Each energy eigenstate evolves with its own phase factor, φ_n(x)e^(−iE_nt/ħ), a direct and exact consequence of the time-dependent Schrödinger equation. A superposition of two eigenstates therefore develops a relative phase between its two components that grows steadily with time, producing an oscillating (time-dependent) probability density even though each individual eigenstate alone would be perfectly static.
What is the oscillation (beat) period?
For a superposition of two energy eigenstates E1 and E2, the relative phase between them repeats every T = h / |E2 − E1|, the beat period. This is an exact result, not an approximation, it comes directly from the two phase factors e^(−iE1t/ħ) and e^(−iE2t/ħ) realigning after exactly one period.
What is 'survival probability' in this context?
For an equal-weight superposition of two eigenstates, the probability of measuring the system back in its original configuration (its state at t=0) is P(t) = (1 + cos(ωt)) / 2, where ω = ΔE/ħ. This oscillates between 1 (fully returned) and 0 (fully 'flipped' to the other component) once per beat period, an exact, closed-form result.
Why doesn't a single energy eigenstate show any time dependence?
A single eigenstate's probability density is |φ_n(x)e^(−iE_nt/ħ)|² = |φ_n(x)|², since the phase factor has magnitude 1 and cancels out completely. This is why eigenstates are called 'stationary states', their measurable properties never change with time, no matter how long you wait, only genuine superpositions of different energies produce observable time evolution.
What happens at exactly half the oscillation period?
At t = T/2, the relative phase between the two components reaches exactly π, and for an equal-weight superposition the survival probability drops to precisely 0, the system has completely 'flipped' away from its initial configuration. At t = T, the phase returns to a full 2π and the system exactly reproduces its state at t=0.
Why does a bigger energy gap mean faster oscillation?
The period T = h/ΔE is inversely proportional to the energy gap ΔE, so systems with widely separated energy levels (like tightly bound atomic electrons) oscillate on extremely fast, femtosecond or even attosecond timescales, while systems with closely spaced levels oscillate far more slowly. This inverse relationship is exactly analogous to E = hf for a single photon.
Is this exact, or an approximation like WKB?
This is exact. Given that φ1 and φ2 are true energy eigenstates (exact solutions of the time-independent Schrödinger equation), their time evolution under the full time-dependent Schrödinger equation is known in closed form with no approximation at all, only the eigenstates themselves might come from an approximate method in a harder problem.
What real phenomena show this kind of oscillation?

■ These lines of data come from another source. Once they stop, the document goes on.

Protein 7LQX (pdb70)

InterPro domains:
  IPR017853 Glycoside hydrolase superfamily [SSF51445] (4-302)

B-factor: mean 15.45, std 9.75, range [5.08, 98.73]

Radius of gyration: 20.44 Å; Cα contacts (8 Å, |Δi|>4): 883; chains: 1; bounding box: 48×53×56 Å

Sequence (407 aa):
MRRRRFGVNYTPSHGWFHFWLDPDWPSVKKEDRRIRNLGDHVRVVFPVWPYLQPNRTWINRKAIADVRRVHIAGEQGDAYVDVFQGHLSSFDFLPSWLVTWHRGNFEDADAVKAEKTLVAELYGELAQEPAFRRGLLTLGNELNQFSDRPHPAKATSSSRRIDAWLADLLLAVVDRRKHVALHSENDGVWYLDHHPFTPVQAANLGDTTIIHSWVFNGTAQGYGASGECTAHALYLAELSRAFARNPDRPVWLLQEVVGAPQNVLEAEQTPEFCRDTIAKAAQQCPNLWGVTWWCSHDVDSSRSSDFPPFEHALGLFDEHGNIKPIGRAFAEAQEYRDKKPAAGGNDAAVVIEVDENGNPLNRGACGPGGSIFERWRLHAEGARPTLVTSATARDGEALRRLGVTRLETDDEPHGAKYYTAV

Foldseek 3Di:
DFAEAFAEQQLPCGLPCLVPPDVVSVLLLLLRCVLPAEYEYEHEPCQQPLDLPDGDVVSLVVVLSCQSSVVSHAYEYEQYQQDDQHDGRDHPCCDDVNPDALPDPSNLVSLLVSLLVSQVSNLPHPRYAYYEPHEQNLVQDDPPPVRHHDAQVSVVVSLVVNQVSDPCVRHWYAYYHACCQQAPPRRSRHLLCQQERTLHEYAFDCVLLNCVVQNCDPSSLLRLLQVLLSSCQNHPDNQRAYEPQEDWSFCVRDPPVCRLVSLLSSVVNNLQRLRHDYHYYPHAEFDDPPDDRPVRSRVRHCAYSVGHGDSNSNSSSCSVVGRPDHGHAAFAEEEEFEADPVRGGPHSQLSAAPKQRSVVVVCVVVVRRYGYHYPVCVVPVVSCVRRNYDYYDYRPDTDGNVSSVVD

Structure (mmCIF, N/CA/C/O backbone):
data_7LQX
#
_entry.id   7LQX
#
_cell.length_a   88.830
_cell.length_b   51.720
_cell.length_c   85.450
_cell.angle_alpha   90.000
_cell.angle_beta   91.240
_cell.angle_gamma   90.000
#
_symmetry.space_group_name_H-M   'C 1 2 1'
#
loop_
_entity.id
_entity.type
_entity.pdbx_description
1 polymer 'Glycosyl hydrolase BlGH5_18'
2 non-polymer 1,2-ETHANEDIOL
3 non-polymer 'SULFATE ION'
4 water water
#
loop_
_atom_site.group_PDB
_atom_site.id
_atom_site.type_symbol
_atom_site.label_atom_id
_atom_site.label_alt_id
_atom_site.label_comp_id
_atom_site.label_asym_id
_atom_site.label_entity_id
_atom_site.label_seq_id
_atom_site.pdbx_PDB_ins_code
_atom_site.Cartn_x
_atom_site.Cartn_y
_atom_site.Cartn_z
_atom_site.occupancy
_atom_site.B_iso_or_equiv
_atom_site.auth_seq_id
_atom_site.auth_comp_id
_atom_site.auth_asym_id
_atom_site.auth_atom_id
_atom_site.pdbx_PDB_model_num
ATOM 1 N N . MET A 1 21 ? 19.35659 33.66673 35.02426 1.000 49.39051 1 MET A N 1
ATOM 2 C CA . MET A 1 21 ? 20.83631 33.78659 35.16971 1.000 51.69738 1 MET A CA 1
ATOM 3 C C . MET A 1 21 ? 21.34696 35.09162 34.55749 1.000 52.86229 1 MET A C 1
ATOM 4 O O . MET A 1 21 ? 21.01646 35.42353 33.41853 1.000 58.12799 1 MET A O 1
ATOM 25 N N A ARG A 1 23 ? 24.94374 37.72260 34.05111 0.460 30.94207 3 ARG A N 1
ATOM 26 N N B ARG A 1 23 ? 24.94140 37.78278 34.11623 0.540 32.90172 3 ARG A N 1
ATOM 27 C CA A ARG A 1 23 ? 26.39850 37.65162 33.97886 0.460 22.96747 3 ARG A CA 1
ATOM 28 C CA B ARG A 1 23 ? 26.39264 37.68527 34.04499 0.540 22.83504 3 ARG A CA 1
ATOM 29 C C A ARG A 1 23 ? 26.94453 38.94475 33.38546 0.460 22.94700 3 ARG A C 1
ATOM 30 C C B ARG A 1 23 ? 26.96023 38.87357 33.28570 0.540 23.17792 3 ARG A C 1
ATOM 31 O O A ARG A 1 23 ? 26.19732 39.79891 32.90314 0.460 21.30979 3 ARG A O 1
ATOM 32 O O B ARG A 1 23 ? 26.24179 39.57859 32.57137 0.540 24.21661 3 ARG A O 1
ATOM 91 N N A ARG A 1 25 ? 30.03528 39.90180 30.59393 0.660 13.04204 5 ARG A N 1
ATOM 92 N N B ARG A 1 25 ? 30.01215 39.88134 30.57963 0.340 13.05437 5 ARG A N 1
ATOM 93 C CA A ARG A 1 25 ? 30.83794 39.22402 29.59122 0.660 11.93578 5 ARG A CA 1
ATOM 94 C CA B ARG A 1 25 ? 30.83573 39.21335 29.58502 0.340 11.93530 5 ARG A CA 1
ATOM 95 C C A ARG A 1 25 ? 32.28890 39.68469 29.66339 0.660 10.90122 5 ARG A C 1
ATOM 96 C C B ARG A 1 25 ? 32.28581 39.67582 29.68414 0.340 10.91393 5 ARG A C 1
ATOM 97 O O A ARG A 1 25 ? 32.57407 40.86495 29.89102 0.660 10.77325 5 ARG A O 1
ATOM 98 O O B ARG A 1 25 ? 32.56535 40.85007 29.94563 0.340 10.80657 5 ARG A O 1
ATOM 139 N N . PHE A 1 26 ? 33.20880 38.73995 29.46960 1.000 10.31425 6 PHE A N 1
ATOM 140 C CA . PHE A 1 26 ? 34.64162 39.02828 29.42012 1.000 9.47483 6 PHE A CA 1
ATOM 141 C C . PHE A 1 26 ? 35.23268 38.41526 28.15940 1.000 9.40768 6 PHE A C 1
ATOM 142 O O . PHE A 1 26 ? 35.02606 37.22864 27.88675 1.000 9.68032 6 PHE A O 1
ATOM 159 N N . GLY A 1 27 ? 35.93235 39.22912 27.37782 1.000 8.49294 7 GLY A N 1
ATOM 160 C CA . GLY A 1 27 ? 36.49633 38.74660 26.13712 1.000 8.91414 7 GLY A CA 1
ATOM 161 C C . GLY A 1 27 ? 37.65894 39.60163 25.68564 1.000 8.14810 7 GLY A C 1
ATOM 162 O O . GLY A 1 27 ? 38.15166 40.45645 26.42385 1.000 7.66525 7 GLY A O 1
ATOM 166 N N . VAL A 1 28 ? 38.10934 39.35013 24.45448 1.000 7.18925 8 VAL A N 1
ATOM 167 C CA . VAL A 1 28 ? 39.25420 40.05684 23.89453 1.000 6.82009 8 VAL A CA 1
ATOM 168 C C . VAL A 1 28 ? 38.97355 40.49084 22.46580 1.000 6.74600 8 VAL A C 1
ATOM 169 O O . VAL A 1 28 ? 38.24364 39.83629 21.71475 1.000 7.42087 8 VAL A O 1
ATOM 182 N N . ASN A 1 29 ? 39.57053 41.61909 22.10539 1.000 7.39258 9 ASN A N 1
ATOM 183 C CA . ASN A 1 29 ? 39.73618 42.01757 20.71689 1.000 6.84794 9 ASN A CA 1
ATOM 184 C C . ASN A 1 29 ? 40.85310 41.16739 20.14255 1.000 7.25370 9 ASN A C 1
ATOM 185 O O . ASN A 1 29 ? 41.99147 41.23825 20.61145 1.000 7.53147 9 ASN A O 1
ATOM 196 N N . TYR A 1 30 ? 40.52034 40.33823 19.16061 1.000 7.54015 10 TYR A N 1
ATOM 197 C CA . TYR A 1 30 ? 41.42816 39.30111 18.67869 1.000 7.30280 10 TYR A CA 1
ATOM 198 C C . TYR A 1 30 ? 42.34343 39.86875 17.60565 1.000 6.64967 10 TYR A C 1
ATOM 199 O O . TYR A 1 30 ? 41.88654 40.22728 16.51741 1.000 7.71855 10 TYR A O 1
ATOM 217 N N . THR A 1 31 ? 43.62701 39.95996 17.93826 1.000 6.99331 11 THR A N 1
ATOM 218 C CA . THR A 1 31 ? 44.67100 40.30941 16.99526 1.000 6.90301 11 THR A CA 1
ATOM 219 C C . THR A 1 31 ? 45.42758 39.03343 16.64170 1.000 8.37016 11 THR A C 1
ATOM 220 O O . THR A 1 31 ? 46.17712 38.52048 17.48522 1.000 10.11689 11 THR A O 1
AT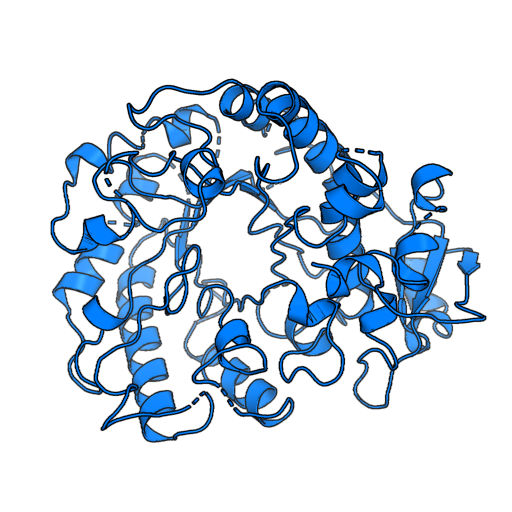OM 231 N N . PRO A 1 32 ? 45.24384 38.46630 15.45061 1.000 7.67924 12 PRO A N 1
ATOM 232 C CA . PRO A 1 32 ? 45.87858 37.17673 15.14595 1.000 8.95408 12 PRO A CA 1
ATOM 233 C C . PRO A 1 32 ? 47.38235 37.20901 15.37549 1.000 9.27166 12 PRO A C 1
ATOM 234 O O . PRO A 1 32 ? 48.07281 38.14936 14.97894 1.000 9.21551 12 PRO A O 1
ATOM 245 N N . SER A 1 33 ? 47.88545 36.17108 16.04330 1.000 10.42642 13 SER A N 1
ATOM 246 C CA . SER A 1 33 ? 49.30533 36.11650 16.34995 1.000 12.52980 13 SER A CA 1
ATOM 247 C C . SER A 1 33 ? 50.14329 35.96363 15.09042 1.000 14.03486 13 SER A C 1
ATOM 248 O O . SER A 1 33 ? 51.27163 36.46060 15.04133 1.000 16.92325 13 SER A O 1
ATOM 256 N N . HIS A 1 34 ? 49.61819 35.29269 14.07375 1.000 10.88304 14 HIS A N 1
ATOM 257 C CA . HIS A 1 34 ? 50.33843 35.03937 12.82713 1.000 10.78187 14 HIS A CA 1
ATOM 258 C C . HIS A 1 34 ? 49.87205 36.04267 11.78022 1.000 12.90688 14 HIS A C 1
ATOM 259 O O . HIS A 1 34 ? 48.97114 35.76431 10.98270 1.000 13.95734 14 HIS A O 1
ATOM 273 N N . GLY A 1 35 ? 50.50250 37.21310 11.78276 1.000 11.83893 15 GLY A N 1
ATOM 274 C CA . GLY A 1 35 ? 50.26902 38.21613 10.77673 1.000 11.11452 15 GLY A CA 1
ATOM 275 C C . GLY A 1 35 ? 49.39794 39.39409 11.17055 1.000 10.21791 15 GLY A C 1
ATOM 276 O O . GLY A 1 35 ? 49.14176 40.24757 10.31787 1.000 9.97683 15 GLY A O 1
ATOM 280 N N . TRP A 1 36 ? 48.95300 39.48649 12.41838 1.000 9.54115 16 TRP A N 1
ATOM 281 C CA . TRP A 1 36 ? 48.08102 40.59985 12.79474 1.000 9.00404 16 TRP A CA 1
ATOM 282 C C . TRP A 1 36 ? 46.88567 40.59155 11.83590 1.000 9.25259 16 TRP A C 1
ATOM 283 O O . TRP A 1 36 ? 46.43677 39.53246 11.40888 1.000 8.53193 16 TRP A O 1
ATOM 304 N N . PHE A 1 37 ? 46.35292 41.75805 11.47587 1.000 7.52715 17 PHE A N 1
ATOM 305 C CA . PHE A 1 37 ? 45.25139 41.78654 10.50629 1.000 7.95203 17 PHE A CA 1
ATOM 306 C C . PHE A 1 37 ? 45.70966 41.60676 9.07307 1.000 8.58109 17 PHE A C 1
ATOM 307 O O . PHE A 1 37 ? 44.87297 41.62728 8.16538 1.000 10.25990 17 PHE A O 1
ATOM 324 N N . HIS A 1 38 ? 47.00148 41.38928 8.85427 1.000 9.75063 18 HIS A N 1
ATOM 325 C CA . HIS A 1 38 ? 47.47978 40.87134 7.57868 1.000 9.26128 18 HIS A CA 1
ATOM 326 C C . HIS A 1 38 ? 47.28877 39.36250 7.47433 1.000 11.13642 18 HIS A C 1
ATOM 327 O O . HIS A 1 38 ? 47.50916 38.79626 6.39784 1.000 11.10951 18 HIS A O 1
ATOM 341 N N . PHE A 1 39 ? 46.85322 38.72366 8.56703 1.000 10.16360 19 PHE A N 1
ATOM 342 C CA . PHE A 1 39 ? 46.48323 37.31201 8.56208 1.000 10.12475 19 PHE A CA 1
ATOM 343 C C . PHE A 1 39 ? 45.61212 36.96413 7.36632 1.000 10.10245 19 PHE A C 1
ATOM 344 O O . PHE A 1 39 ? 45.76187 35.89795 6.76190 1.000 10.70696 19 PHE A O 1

This mechanism underlies quantum beats seen in atomic and molecular spectroscopy, Rabi-like oscillations in simplified two-level systems, the periodic 'sloshing' of a particle-in-a-box wave packet built from two eigenstates, and the femtosecond-to-attosecond electronic oscillations studied in ultrafast laser spectroscopy of atoms and molecules.
Can more than two eigenstates be combined this way?

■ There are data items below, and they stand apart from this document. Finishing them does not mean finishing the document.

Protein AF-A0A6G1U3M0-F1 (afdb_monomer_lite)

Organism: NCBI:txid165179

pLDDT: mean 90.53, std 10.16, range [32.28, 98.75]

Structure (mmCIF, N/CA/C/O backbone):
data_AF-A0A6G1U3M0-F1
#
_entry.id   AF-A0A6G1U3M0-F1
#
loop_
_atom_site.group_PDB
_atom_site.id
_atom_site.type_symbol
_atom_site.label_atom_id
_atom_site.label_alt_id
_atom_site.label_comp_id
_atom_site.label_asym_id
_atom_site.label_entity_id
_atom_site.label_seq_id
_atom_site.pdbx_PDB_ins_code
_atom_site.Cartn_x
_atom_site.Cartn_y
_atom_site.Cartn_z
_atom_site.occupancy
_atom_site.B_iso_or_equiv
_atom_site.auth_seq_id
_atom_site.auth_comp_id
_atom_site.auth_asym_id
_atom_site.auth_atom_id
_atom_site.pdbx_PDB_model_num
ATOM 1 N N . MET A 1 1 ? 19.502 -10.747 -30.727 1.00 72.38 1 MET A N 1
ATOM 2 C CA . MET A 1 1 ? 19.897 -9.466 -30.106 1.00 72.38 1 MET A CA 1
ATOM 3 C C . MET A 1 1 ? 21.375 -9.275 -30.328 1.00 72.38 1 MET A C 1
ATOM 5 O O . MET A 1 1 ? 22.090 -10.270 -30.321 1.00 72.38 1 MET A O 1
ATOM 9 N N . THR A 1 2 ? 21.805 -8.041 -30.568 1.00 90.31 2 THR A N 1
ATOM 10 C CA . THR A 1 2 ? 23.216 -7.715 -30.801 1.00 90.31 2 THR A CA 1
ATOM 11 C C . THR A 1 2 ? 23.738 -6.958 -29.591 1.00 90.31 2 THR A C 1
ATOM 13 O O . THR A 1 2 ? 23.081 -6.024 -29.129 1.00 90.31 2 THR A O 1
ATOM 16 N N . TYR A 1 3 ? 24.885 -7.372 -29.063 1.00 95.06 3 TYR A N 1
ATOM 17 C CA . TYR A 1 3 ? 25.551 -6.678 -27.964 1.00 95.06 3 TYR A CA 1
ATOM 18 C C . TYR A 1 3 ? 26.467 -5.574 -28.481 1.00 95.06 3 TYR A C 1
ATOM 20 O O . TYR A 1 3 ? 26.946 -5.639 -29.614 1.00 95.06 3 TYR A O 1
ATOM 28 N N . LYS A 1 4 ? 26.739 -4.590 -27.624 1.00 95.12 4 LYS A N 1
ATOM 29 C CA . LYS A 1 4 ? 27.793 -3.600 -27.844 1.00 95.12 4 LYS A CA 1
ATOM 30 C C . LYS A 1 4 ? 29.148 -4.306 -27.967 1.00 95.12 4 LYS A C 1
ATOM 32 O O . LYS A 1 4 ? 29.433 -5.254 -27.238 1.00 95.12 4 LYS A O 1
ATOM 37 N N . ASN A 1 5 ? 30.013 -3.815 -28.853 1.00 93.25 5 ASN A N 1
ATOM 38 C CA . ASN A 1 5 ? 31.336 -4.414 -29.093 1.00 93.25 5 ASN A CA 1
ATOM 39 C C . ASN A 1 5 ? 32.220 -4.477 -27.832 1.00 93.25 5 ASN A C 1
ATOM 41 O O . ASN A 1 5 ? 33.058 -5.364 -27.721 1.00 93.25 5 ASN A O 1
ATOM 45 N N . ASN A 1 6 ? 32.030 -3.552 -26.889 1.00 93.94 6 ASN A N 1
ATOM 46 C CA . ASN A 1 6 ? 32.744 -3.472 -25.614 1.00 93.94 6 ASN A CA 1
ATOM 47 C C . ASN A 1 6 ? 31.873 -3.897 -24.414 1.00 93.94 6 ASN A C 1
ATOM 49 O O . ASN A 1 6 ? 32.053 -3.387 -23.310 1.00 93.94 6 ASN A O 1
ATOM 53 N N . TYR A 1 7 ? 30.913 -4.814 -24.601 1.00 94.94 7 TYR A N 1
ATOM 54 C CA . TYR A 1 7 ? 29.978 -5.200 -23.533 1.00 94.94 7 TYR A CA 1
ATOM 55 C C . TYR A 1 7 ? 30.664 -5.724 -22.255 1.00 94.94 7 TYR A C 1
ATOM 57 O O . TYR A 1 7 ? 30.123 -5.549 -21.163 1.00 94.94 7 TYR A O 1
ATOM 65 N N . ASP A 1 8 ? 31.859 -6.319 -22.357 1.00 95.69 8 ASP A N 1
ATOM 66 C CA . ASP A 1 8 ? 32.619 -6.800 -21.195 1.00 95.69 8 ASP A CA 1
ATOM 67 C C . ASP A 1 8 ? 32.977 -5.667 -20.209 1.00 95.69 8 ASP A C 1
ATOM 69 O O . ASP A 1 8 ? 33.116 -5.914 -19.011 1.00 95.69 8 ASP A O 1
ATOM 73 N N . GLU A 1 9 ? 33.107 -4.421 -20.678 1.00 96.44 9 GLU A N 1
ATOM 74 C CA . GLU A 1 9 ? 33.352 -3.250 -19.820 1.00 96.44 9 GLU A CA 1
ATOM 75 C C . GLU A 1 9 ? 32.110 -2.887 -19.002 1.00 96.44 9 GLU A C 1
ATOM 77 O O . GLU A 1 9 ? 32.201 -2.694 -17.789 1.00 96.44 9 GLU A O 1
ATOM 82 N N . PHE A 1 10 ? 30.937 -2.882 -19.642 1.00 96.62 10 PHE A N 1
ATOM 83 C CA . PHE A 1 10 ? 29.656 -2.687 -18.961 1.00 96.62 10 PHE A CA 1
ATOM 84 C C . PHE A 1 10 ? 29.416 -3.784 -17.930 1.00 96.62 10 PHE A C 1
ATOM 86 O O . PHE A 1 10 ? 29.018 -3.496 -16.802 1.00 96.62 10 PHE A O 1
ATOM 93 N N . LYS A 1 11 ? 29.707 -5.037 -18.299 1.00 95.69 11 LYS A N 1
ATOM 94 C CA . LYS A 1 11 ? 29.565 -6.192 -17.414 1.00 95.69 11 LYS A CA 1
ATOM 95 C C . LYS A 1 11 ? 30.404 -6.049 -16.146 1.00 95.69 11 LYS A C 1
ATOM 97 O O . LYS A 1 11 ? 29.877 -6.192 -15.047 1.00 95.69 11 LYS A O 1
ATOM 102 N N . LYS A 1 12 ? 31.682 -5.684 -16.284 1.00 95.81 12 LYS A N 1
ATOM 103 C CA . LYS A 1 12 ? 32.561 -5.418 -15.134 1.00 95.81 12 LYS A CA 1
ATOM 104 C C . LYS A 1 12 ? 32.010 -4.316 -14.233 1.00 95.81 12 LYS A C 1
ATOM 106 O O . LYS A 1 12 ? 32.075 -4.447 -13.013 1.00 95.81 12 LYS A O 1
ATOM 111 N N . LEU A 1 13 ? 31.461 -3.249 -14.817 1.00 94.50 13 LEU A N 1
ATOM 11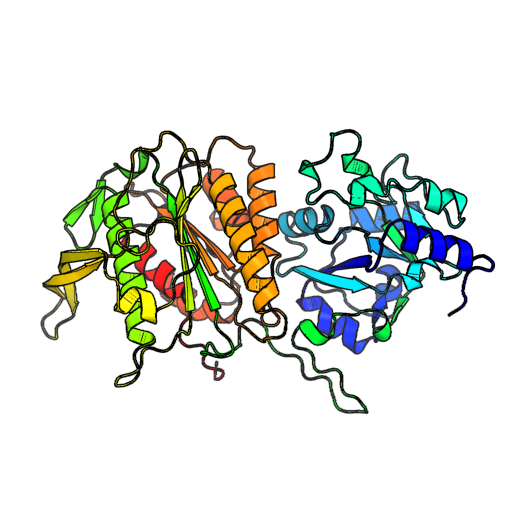2 C CA . LEU A 1 13 ? 30.933 -2.136 -14.034 1.00 94.50 13 LEU A CA 1
ATOM 113 C C . LEU A 1 13 ? 29.682 -2.543 -13.246 1.00 94.50 13 LEU A C 1
ATOM 115 O O . LEU A 1 13 ? 29.586 -2.240 -12.056 1.00 94.50 13 LEU A O 1
ATOM 119 N N . ILE A 1 14 ? 28.751 -3.283 -13.855 1.00 94.31 14 ILE A N 1
ATOM 120 C CA . ILE A 1 14 ? 27.574 -3.751 -13.115 1.00 94.31 14 ILE A CA 1
ATOM 121 C C . ILE A 1 14 ? 27.943 -4.744 -12.007 1.00 94.31 14 ILE A C 1
ATOM 123 O O . ILE A 1 14 ? 27.359 -4.679 -10.927 1.00 94.31 14 ILE A O 1
ATOM 127 N N . GLU A 1 15 ? 28.942 -5.607 -12.230 1.00 94.38 15 GLU A N 1
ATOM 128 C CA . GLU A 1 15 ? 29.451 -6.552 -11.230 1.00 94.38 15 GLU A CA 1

Yes, a superposition of many eigenstates evolves as a sum of many phase factors, each with its own frequency, and the resulting motion is generally more complex than simple sinusoidal oscillation, it can show partial and full quantum revivals at times related by the different pairwise beat periods. This calculator focuses on the simplest, fully solvable two-state case.
Does the oscillation ever decay or die out?
Not in this idealized picture. Because both components are exact energy eigenstates of an isolated system, the oscillation continues forever with the same amplitude, this is unitary, reversible quantum evolution. In real physical systems, interactions with an environment (decoherence) typically damp such oscillations over time, but that additional physics is beyond this closed two-state calculation.